Brad Wanzenberg always thought he would be a banker. Instead, after receiving his master's degree in international economics from American University in Washington, he went to work at Deerfield Builders Supply (DBS), the business his grandfather, Edward P. Dietrich, founded in 1947. It wasn't what he had planned. While lumber was in the family on his mother's side, his father was a banker, and Wanzenberg always intended to follow in those footsteps.
"I'd hardly say I'm someone who had sawdust running through his veins at an early age," says Wanzenberg, 38, now executive vice president at DBS and in line to succeed Edward H. Dietrich, DBS' current president. But then "a lot of different things came together at the right time," he says. "I was getting a master's degree in international economics, we had a vacancy in our export division, and I was getting married.
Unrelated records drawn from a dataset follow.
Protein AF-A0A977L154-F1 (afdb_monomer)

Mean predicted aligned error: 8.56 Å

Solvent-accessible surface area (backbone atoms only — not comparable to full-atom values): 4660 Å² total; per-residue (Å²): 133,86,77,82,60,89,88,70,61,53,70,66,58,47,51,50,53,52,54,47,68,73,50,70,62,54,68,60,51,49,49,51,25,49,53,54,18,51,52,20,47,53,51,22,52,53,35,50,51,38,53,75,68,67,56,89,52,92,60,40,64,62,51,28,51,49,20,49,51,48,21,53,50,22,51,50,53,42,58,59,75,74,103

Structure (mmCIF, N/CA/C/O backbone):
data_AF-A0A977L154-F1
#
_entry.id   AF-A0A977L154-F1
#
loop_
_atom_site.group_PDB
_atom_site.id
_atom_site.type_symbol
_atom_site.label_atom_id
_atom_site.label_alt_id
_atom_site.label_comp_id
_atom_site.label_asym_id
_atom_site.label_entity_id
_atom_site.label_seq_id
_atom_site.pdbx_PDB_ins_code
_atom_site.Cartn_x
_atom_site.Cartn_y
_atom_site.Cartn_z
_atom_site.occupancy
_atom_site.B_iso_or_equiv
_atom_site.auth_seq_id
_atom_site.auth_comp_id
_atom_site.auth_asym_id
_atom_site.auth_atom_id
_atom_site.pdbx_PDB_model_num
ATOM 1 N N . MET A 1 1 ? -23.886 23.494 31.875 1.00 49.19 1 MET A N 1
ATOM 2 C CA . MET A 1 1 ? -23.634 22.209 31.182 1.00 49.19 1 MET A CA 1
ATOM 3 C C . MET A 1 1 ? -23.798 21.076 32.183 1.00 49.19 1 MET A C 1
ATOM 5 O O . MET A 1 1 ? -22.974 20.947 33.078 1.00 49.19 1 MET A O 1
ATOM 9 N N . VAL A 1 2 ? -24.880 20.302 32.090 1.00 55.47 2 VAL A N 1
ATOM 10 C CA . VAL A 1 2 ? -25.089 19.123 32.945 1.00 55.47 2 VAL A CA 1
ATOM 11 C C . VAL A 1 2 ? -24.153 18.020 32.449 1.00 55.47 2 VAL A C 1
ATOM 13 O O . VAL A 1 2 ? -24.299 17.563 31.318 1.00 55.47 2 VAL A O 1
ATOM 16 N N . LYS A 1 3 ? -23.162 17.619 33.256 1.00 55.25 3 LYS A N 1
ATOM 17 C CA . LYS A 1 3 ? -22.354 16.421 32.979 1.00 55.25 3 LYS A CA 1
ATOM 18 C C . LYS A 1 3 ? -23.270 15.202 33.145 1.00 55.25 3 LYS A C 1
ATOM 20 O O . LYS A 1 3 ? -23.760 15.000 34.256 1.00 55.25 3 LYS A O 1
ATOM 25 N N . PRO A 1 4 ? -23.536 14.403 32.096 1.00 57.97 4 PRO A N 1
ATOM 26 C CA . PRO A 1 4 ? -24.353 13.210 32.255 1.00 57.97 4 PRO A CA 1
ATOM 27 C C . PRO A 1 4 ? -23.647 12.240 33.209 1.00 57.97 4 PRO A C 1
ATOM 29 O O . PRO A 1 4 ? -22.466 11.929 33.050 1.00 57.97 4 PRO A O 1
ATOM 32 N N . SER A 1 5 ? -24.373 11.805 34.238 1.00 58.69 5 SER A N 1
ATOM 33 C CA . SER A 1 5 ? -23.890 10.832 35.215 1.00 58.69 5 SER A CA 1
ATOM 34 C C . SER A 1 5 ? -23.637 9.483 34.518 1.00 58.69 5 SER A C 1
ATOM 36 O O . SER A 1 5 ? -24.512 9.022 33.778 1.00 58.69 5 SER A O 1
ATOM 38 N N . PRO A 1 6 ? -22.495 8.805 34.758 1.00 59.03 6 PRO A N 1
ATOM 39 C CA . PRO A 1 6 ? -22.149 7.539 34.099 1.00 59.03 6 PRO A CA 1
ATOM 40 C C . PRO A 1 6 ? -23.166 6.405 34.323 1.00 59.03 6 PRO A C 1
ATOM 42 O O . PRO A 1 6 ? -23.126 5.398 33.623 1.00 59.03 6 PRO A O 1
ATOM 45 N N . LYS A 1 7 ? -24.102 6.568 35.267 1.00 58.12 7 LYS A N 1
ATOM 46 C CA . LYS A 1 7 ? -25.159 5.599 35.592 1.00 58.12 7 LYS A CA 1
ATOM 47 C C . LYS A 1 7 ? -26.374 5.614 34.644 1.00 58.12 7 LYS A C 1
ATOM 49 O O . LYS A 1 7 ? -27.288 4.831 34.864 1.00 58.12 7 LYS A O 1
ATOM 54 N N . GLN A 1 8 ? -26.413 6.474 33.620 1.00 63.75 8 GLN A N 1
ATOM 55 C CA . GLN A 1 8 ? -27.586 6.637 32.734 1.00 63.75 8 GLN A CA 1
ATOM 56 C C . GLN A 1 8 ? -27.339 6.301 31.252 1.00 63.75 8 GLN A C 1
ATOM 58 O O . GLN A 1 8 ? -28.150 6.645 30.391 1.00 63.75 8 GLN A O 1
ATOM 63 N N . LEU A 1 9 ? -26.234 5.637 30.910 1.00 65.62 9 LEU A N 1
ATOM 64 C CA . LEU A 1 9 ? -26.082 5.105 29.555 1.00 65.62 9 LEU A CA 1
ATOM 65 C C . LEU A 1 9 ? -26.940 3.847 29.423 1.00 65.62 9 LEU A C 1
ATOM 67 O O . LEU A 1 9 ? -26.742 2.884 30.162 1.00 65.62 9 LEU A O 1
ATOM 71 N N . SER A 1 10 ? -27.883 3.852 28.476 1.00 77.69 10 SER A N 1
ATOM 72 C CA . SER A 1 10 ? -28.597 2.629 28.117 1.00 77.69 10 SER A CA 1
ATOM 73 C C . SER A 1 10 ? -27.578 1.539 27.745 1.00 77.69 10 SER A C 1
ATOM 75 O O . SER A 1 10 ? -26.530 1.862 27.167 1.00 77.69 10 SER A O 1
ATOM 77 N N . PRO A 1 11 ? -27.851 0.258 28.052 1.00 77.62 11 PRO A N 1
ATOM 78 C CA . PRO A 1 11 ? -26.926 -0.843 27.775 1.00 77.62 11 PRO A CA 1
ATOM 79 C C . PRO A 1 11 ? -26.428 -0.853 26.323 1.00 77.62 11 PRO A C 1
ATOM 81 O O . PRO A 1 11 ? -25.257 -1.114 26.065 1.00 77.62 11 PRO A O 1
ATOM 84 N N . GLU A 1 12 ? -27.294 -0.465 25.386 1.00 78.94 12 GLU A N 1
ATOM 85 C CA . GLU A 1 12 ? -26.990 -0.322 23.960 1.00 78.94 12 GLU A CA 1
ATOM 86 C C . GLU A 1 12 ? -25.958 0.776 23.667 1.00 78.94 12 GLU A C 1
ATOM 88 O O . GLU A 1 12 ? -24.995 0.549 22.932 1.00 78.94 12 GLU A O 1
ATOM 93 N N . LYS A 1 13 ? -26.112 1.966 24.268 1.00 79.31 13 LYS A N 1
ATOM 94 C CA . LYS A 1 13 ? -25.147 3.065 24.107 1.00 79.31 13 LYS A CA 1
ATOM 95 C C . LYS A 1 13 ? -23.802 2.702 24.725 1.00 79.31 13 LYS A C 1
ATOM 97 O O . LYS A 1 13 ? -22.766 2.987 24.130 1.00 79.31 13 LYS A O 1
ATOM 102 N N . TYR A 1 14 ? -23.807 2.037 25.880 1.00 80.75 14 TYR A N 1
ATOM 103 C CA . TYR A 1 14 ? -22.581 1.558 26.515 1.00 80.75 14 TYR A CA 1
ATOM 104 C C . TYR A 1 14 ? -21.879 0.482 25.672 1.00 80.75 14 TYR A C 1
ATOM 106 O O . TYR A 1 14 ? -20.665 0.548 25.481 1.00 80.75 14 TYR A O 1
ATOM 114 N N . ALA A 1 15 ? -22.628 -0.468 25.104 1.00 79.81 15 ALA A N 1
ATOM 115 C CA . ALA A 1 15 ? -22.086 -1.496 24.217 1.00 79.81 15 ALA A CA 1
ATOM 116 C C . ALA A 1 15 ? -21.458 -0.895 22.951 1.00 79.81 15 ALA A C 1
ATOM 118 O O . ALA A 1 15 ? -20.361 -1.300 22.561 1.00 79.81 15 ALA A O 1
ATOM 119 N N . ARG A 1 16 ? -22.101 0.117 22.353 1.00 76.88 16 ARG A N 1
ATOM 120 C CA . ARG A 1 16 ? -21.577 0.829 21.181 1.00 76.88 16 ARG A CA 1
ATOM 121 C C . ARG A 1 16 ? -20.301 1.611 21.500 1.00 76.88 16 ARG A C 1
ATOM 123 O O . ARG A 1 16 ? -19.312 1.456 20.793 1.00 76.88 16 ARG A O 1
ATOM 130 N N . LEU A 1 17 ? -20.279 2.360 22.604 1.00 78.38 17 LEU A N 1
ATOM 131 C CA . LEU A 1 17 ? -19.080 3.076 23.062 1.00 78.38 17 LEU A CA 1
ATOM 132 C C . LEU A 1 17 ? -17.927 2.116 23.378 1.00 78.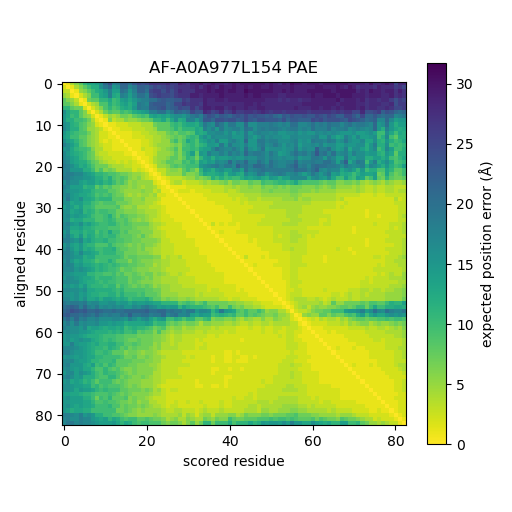38 17 LEU A C 1
ATOM 134 O O . LEU A 1 17 ? -16.777 2.390 23.045 1.00 78.38 17 LEU A O 1
ATOM 138 N N . ARG A 1 18 ? -18.225 0.958 23.977 1.00 77.50 18 ARG A N 1
ATOM 139 C CA . ARG A 1 18 ? -17.232 -0.091 24.238 1.00 77.50 18 ARG A CA 1
ATOM 140 C C . ARG A 1 18 ? -16.696 -0.706 22.942 1.00 77.50 18 ARG A C 1
ATOM 142 O O . ARG A 1 18 ? -15.511 -1.023 22.875 1.00 77.50 18 ARG A O 1
ATOM 149 N N . ALA A 1 19 ? -17.539 -0.860 21.921 1.00 76.62 19 ALA A N 1
ATOM 150 C CA . ALA A 1 19 ? -17.123 -1.324 20.598 1.00 76.62 19 ALA A CA 1
ATOM 151 C C . ALA A 1 19 ? -16.232 -0.293 19.882 1.00 76.62 19 ALA A C 1
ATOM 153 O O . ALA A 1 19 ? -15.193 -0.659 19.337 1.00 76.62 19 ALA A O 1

I decided that this would be a good opportunity to see if I could make a difference." Now, in addition to overseeing the $30 million operation's main yard in Deerfield Beach, Fla., Wanzenberg directs weekly exports to the Caribbean.
While Wanzenberg's career path to the lumber industry has been anything but predestined–or direct–his is also not that unusual today. With baby boomer owners nearing retirement age, the torch is now being passed to a new generation of lumber executives.
Unlike their parents, who may have been groomed from early on to take over the family business, this new generation of under-40 pros is just as likely to have left the family fold for a period before making the decision to return. In the meantime, they worked in other industries and attended college or graduate school. Even those new-generation pros who entered the business through a traditional, linear path grew up during the rise of the personal computer, so they're armed with an intuitive acceptance of technology that their parents may not have had.
That's the case with Bryan Hutchison, 27, now president of three-unit Hutchison Lumber in Pine, Colo. Though as a youth he dusted the shelves of his father's hardware store, Hutchison approaches the profession having used his first computer at age 7 and with a degree in business administration. That background has made him much more systems- and process-oriented than his father, Robert. "In his day, I think much of the business was trial by fire," Hutchison says. "I'm much more methodical than that."
Sometimes, the future leaders of these companies aren't family members at all. Instead, they're trained, sophisticated business executives who have been brought in to run the larger, more complex companies that have evolved as the industry matured. Spurred by the emergence of the big boxes, industry consolidation, ballooning SKU counts, and an emphasis on service and installed sales, they're running their companies with an eye on efficiency gains and reduced costs.
That's the mission of Greg Failla, vice president at Contractor Express in Oceanside, N.Y. He worked at the single-yard firm as a teenager before embracing a career at insurer Empire BlueCross BlueShield in New York City, where he had 300 employees working under him. Contractor Express president Bob Lucas, one of three brothers involved in the business, lured him back to help lead the dealer into the future. "As I was evolving as a young executive in a totally different industry, the company here was evolving, too, and growing," Failla says. "They needed someone with real-world management experience who they could pass the torch to."
As these and other up-and-coming execs begin to or prepare to lead the industry, they're chiseling out a new image for the lumber pro, one that's steeped in higher education and an appreciation for technology. At the same time, they still maintain a high degree of reverence for the boards-and-boots heritage of an industry rooted in multigenerational ownership and tradition. Sure, this new class embraces spreadsheets and business dashboards, but it's also cognizant of the fact that as much as the business has changed, some aspects never will: maintaining solid relationships with customers, vendors, and employees; providing quality service and products; and being constantly vigilant in the face of ever-increasing competition.
–Joe Bousquin is a contributing editor for ProSales.